§ **Work instruction**
Write out exactly the lines of the entries below from the one holding "ATOM 52 C CA . CYS A 1 7 ? -3" to the one holding "ATOM 99 N N", inclusive, and leave out all other lines.

§ **Available data**
────────────────

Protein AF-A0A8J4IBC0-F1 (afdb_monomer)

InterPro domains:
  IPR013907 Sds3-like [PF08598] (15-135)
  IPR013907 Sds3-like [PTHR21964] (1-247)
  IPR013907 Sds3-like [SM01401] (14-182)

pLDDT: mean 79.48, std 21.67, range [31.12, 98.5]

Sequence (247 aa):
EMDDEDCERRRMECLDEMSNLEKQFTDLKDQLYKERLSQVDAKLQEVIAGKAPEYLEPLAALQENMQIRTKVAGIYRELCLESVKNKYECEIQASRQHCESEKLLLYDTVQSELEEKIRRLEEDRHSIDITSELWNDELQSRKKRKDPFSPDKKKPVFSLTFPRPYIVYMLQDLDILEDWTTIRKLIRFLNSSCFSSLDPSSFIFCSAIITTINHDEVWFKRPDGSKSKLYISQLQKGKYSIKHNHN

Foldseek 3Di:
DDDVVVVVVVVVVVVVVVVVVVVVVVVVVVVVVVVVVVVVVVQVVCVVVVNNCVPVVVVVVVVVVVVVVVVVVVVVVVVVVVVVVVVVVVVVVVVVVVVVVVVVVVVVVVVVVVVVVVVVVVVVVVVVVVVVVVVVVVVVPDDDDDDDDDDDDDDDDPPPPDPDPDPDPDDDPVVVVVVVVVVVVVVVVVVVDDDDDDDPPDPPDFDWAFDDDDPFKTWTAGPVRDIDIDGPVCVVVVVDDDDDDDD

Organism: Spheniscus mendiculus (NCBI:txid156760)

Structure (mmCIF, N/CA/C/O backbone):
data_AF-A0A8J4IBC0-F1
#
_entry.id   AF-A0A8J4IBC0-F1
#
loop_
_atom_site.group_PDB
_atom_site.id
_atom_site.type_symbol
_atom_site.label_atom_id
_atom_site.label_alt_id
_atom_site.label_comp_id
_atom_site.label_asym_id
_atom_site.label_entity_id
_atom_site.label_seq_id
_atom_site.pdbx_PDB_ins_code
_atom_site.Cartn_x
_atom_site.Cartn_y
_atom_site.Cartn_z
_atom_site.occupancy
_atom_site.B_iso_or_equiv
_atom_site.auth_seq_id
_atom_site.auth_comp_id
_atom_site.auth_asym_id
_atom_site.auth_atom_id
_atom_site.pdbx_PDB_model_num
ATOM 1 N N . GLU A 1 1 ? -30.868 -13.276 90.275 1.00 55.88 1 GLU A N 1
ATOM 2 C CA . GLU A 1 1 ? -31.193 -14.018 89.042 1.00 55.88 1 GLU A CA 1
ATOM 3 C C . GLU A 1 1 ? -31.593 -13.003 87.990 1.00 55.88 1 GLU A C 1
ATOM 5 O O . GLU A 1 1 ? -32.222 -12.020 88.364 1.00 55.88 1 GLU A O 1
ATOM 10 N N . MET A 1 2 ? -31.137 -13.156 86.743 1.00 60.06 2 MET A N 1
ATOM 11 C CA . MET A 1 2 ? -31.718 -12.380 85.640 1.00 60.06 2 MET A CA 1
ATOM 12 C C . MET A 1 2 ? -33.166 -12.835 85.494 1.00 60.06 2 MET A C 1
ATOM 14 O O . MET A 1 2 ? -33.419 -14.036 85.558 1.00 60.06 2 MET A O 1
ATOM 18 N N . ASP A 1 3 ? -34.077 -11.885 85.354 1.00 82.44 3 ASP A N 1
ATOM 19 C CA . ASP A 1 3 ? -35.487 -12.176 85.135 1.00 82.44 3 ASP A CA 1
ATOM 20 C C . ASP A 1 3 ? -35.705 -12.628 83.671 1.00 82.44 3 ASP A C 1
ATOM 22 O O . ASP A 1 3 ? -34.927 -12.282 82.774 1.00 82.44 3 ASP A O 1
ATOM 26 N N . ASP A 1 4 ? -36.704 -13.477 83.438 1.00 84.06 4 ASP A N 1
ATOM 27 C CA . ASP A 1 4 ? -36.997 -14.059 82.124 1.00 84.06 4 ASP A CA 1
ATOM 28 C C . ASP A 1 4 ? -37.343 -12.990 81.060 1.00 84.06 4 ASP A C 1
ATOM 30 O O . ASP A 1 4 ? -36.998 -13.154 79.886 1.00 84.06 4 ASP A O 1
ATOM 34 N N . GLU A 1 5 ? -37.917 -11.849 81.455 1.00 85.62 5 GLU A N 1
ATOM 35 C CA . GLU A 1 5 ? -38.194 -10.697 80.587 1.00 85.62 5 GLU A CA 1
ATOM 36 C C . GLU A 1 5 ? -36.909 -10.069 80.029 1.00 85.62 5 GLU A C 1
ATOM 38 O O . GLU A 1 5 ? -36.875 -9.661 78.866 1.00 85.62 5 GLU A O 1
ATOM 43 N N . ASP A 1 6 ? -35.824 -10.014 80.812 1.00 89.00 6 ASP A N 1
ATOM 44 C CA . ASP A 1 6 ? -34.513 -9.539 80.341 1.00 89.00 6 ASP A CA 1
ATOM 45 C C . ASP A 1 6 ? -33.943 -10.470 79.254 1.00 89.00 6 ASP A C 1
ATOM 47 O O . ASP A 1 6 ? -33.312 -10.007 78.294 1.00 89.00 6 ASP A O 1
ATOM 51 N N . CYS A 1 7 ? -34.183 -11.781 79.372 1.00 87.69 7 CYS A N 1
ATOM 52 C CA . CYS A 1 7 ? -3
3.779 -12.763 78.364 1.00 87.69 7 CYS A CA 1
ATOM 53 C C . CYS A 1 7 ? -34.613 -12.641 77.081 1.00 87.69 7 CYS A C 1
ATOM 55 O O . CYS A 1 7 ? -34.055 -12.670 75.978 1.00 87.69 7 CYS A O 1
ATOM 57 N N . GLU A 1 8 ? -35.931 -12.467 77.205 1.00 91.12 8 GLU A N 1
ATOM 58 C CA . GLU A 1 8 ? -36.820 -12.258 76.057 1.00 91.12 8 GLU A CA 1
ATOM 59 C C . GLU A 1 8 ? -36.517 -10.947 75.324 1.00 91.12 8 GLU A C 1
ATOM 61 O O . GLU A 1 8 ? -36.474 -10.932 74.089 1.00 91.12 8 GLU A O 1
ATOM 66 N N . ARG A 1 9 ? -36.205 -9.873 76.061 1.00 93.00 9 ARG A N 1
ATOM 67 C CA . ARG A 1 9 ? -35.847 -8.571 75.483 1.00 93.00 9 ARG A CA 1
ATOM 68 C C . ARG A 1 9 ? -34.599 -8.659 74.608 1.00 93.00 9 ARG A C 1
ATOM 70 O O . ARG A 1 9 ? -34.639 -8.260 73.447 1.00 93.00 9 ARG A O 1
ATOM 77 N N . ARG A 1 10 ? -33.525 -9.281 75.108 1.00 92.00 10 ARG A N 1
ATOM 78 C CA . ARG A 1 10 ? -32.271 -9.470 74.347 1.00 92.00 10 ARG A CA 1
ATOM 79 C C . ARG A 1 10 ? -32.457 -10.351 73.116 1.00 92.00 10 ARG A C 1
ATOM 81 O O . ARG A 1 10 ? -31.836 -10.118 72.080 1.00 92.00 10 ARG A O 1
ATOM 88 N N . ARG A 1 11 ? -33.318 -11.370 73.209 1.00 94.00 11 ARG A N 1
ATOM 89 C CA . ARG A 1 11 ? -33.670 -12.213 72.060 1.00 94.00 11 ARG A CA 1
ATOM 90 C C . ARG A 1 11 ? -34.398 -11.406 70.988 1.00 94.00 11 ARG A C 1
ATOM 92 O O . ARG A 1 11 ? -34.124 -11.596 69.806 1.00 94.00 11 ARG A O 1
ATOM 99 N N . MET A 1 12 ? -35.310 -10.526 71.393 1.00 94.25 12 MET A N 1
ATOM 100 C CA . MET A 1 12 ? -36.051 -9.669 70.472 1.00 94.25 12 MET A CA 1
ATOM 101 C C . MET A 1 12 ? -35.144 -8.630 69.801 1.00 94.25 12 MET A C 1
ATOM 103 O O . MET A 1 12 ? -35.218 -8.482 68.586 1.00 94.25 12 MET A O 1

────────────────

§ **Solved exercise**
ATOM 52 C CA . CYS A 1 7 ? -3
3.779 -12.763 78.364 1.00 87.69 7 CYS A CA 1
ATOM 53 C C . CYS A 1 7 ? -34.613 -12.641 77.081 1.00 87.69 7 CYS A C 1
ATOM 55 O O . CYS A 1 7 ? -34.055 -12.670 75.978 1.00 87.69 7 CYS A O 1
ATOM 57 N N . GLU A 1 8 ? -35.931 -12.467 77.205 1.00 91.12 8 GLU A N 1
ATOM 58 C CA . GLU A 1 8 ? -36.820 -12.258 76.057 1.00 91.12 8 GLU A CA 1
ATOM 59 C C . GLU A 1 8 ? -36.517 -10.947 75.324 1.00 91.12 8 GLU A C 1
ATOM 61 O O . GLU A 1 8 ? -36.474 -10.932 74.089 1.00 91.12 8 GLU A O 1
ATOM 66 N N . ARG A 1 9 ? -36.205 -9.873 76.061 1.00 93.00 9 ARG A N 1
ATOM 67 C CA . ARG A 1 9 ? -35.847 -8.571 75.483 1.00 93.00 9 ARG A CA 1
ATOM 68 C C . ARG A 1 9 ? -34.599 -8.659 74.608 1.00 93.00 9 ARG A C 1
ATOM 70 O O . ARG A 1 9 ? -34.639 -8.260 73.447 1.00 93.00 9 ARG A O 1
ATOM 77 N N . ARG A 1 10 ? -33.525 -9.281 75.108 1.00 92.00 10 ARG A N 1
ATOM 78 C CA . ARG A 1 10 ? -32.271 -9.470 74.347 1.00 92.00 10 ARG A CA 1
ATOM 79 C C . ARG A 1 10 ? -32.457 -10.351 73.116 1.00 92.00 10 ARG A C 1
ATOM 81 O O . ARG A 1 10 ? -31.836 -10.118 72.080 1.00 92.00 10 ARG A O 1
ATOM 88 N N . ARG A 1 11 ? -33.318 -11.370 73.209 1.00 94.00 11 ARG A N 1
ATOM 89 C CA . ARG A 1 11 ? -33.670 -12.213 72.060 1.00 94.00 11 ARG A CA 1
ATOM 90 C C . ARG A 1 11 ? -34.398 -11.406 70.988 1.00 94.00 11 ARG A C 1
ATOM 92 O O . ARG A 1 11 ? -34.124 -11.596 69.806 1.00 94.00 11 ARG A O 1
ATOM 99 N N . MET A 1 12 ? -35.310 -10.526 71.393 1.00 94.25 12 MET A N 1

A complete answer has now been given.